Hughes looked at Bird, all aggression gone, and said: “Dickie, you’re a legend.” And so he was, the first of his profession to attain celebrity status, one of the game’s richest characters and for nearly 30 years as near to infallible as it is possible for an umpire to be.
Bird’s judgment of a snick or an lbw, made in a split-second, was rarely challenged. It was difficult to remember him giving a bad decision. Most of his career was spent before the relentless second-guessing of television technology (a development he deplored, lamenting, “Umpires will turn into robots”) but it is hard to think that the camera would have caught him out very often. If he did make a mistake, he could put it out of his mind immediately and concentrate on the next ball.

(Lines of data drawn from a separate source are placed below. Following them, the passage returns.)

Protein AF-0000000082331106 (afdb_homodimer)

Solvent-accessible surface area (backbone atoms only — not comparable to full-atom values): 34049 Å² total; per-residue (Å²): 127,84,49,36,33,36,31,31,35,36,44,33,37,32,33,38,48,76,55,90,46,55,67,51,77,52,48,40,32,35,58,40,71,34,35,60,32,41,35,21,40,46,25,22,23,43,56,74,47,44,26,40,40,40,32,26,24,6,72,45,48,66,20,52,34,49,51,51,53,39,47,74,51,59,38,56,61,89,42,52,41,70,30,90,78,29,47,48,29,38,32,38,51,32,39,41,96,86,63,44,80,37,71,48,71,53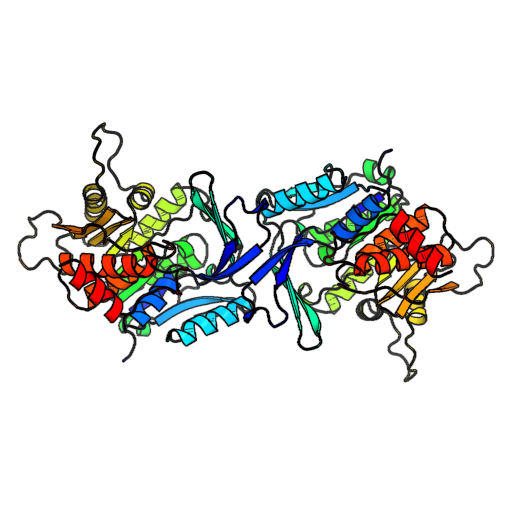,54,78,72,13,15,36,30,58,41,56,68,73,72,76,43,70,70,61,46,64,59,24,53,30,40,38,39,42,33,65,29,58,57,32,76,48,9,24,60,20,53,46,49,50,38,47,52,34,43,73,55,67,22,50,24,33,39,32,55,69,85,52,74,83,58,45,97,44,66,65,58,52,21,54,54,48,48,58,48,40,43,37,18,36,34,36,44,42,37,61,69,54,39,40,55,49,66,34,57,78,85,65,73,90,76,78,76,82,38,62,65,55,37,34,46,48,52,40,67,68,27,48,99,87,28,25,27,26,30,29,36,32,53,50,71,78,63,17,35,35,36,31,30,35,66,79,25,94,75,53,76,76,90,53,73,83,50,72,63,49,75,41,76,35,71,42,76,93,66,70,74,67,25,67,51,47,21,69,28,28,23,50,20,22,37,53,51,25,52,73,71,66,47,52,72,60,53,15,50,46,46,7,50,34,30,15,50,52,14,13,52,29,72,46,39,58,78,21,50,46,40,55,69,61,30,50,52,54,54,58,72,71,104,130,84,50,36,34,36,30,31,35,36,44,32,39,32,36,37,50,75,55,90,47,56,68,52,76,52,47,38,33,34,57,39,73,34,36,60,33,41,33,21,40,44,25,20,24,43,56,73,48,44,28,41,40,41,33,27,23,6,72,45,50,65,20,52,35,49,50,49,52,40,46,75,52,59,38,55,60,88,42,52,40,69,29,89,79,30,48,48,27,38,34,37,51,33,40,41,95,85,62,44,80,37,72,48,71,53,56,77,72,13,15,37,30,58,40,56,68,73,74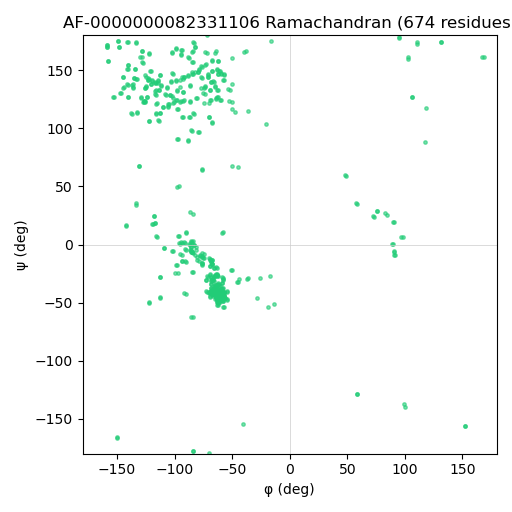,77,43,69,70,60,46,63,61,26,54,30,38,36,39,43,32,65,29,59,57,31,75,48,10,23,61,21,54,47,49,50,37,47,52,34,42,74,54,69,21,49,25,34,38,32,54,68,86,53,74,85,58,44,98,43,64,65,58,52,19,54,54,48,47,58,46,38,42,37,19,35,35,36,44,41,36,62,70,55,40,40,55,51,68,33,55,81,73,79,68,83,76,81,77,81,38,64,64,54,35,34,47,48,50,42,65,68,28,47,98,85,28,24,28,26,30,28,38,33,53,50,71,78,64,18,36,35,37,29,29,35,66,79,25,92,76,52,77,77,90,52,72,83,50,73,62,49,73,42,76,37,72,40,74,95,67,71,75,67,25,67,51,47,22,69,28,28,23,52,20,23,37,54,52,26,52,74,71,65,47,53,72,60,54,16,51,44,45,6,52,34,30,15,51,52,14,12,52,30,74,44,38,58,78,20,50,46,40,54,68,59,31,51,50,54,54,60,72,71,105

Radius of gyration: 30.41 Å; Cα contacts (8 Å, |Δi|>4): 1567; chains: 2; bounding box: 60×102×63 Å

Sequence (678 aa):
MASSVLVAGETLIDFIPDRPGPLEDVAGFDRRPGGAPANVAVGLARLEEPPLFWTRVGADPFGRYLETVLEDAGIPDRFVERDPVAKTTLAFVTHDEAGDREFTFYREDTADTRLEQGRIDDETLADCEWVHVGGVTLASEPARTATLDLLERAAEADCTTSFDPNFRPELWSDDGAFEHVGREALAHVDVCKATVAELRRLGFGVEAAADTESTPAAVARAVLETGTDAGGPHTVFVTRGSDGAVAATSARGPWTAGDSRDEGPRVASQPGFDVDVVDTTGAGDAFVAGLIAGMRDGRSLQATLGFANAVAASATTGAGAMATLPTRDMVESILEDASMASSVLVAGETLIDFIPDRPGPLEDVAGFDRRPGGAPANVAVGLARLEEPPLFWTRVGADPFGRYLETVLEDAGIPDRFVERDPVAKTTLAFVTHDEAGDREFTFYREDTADTRLEQGRIDDETLADCEWVHVGGVTLASEPARTATLDLLERAAEADCTTSFDPNFRPELWSDDGAFEHVGREALAHVDVCKATVAELRRLGFGVEAAADTESTPAAVARAVLETGTDAGGPHTVFVTRGSDGAVAATSARGPWTAGDSRDEGPRVASQPGFDVDVVDTTGAGDAFVAGLIAGMRDGRSLQATLGFANAVAASATTGAGAMATLPTRDMVESILEDAS

Secondary structure (DSSP, 8-state):
----EEEES--EEEEEESSSS-GGG--EEEEEEE-HHHHHHHHHHHTT-PPEEEEEEESSHHHHHHHHHHHHTT--STTEEEESSSPPPEEEEEE-TTS-EEEEEE-TT-GGGG--TTSS-HHHHHT-SEEEEESGGGGSTTHHHHHHHHHHHHHHTT-EEEEE----GGG-S-HHHHHHHHHHHHTT-SEEEE-HHHHHHTT-S---SS-----HHHHHHHHHHT-BTTBS-SEEEEE-GGG-EEEEE-TTSTT--SSGGGS--EEEEEPPP----S--TTHHHHHHHHHHHHHHTT--HHHHHHHHHHHHHHHTTSSSSGGGPPPHHHHHHHHHHH-/----EEEES--EEEEEESSSS-GGG--EEEEEEE-HHHHHHHHHHHTT-PPEEEEEEESSHHHHHHHHHHHHTT--STTEEEESSSPPPEEEEEE-TTS-EEEEEE-TT-GGGG--TTSS-HHHHHT-SEEEEESGGGGSTTHHHHHHHHHHHHHHTT-EEEEE----GGG-S-HHHHHHHHHHHHTT-SEEEE-HHHHHHTT-S--S-S-----HHHHHHHHHHT-BTTBS-SEEEEE-GGG-EEEEE-TTSTT--SSGGGS--EEEEEPPP----S--TTHHHHHHHHHHHHHHTT--HHHHHHHHHHHHHHHTTSSSSGGGPPPHHHHHHHHHHH-

Organism: NCBI:txid2816475

Nearest PDB structures (foldseek):
  2qcv-assembly1_A  TM=8.841E-01  e=4.531E-26  Halalkalibacterium halodurans C-125
  3k9e-assembly1_B  TM=8.612E-01  e=1.493E-23  Escherichia coli O6
  4du5-assembly2_C  TM=8.740E-01  e=1.325E-23  Polaromonas sp. JS666
  3ljs-assembly2_B  TM=8.006E-01  e=1.451E-24  Xylella fastidiosa Temecula1
  3ljs-assembly2_A  TM=7.718E-01  e=2.130E-21  Xylella fastidiosa Temecula1

InterPro domains:
  IPR002173 Carbohydrate/purine kinase, PfkB, conserved site [PS00584] (279-292)
  IPR011611 Carbohydrate kinase PfkB [PF00294] (4-328)
  IPR029056 Ribokinase-like [G3DSA:3.40.1190.20] (1-339)
  IPR029056 Ribokinase-like [SSF53613] (3-335)
  IPR050306 PfkB Carbohydrate Kinase [PTHR43085] (5-333)

Structure (mmCIF, N/CA/C/O backbone):
data_AF-0000000082331106-model_v1
#
loop_
_entity.id
_entity.type
_entity.pdbx_description
1 polymer 'Carbohydrate kinase'
#
loop_
_atom_site.group_PDB
_atom_site.id
_atom_site.type_symbol
_atom_site.label_atom_id
_atom_site.label_alt_id
_atom_site.label_comp_id
_atom_site.label_asym_id
_atom_site.label_entity_id
_atom_site.label_seq_id
_atom_site.pdbx_PDB_ins_code
_atom_site.Cartn_x
_atom_site.Cartn_y
_atom_site.Cartn_z
_atom_site.occupancy
_atom_site.B_iso_or_equiv
_atom_site.auth_seq_id
_atom_site.auth_comp_id
_atom_site.auth_asym_id
_atom_site.auth_atom_id
_atom_site.pdbx_PDB_model_num
ATOM 1 N N . MET A 1 1 ? -16.641 -24.969 -24.062 1 41.47 1 MET A N 1
ATOM 2 C CA . MET A 1 1 ? -16.422 -26.156 -23.25 1 41.47 1 MET A CA 1
ATOM 3 C C . MET A 1 1 ? -16.094 -25.781 -21.812 1 41.47 1 MET A C 1
ATOM 5 O O . MET A 1 1 ? -15.508 -24.719 -21.562 1 41.47 1 MET A O 1
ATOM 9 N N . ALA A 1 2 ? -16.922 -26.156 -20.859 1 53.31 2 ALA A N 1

Yet Bird was an unlikely candidate for a job that normally required calm under pressure. He was anything but calm. An umpiring stint by Bird was a frenzy of flailing arms and wagging fingers. He fussed continuously, about the bowler’s footmarks, patches of damp on the outfield, the noise of planes overhead — he once stopped a county match for this, saying he would not be able to hear the snicks — and, most notoriously, the light. For Bird, even the merest hint of gloom became an obsession, though he did once suggest that the answer to bad light was “to play in all light, barring something close to Armageddon”.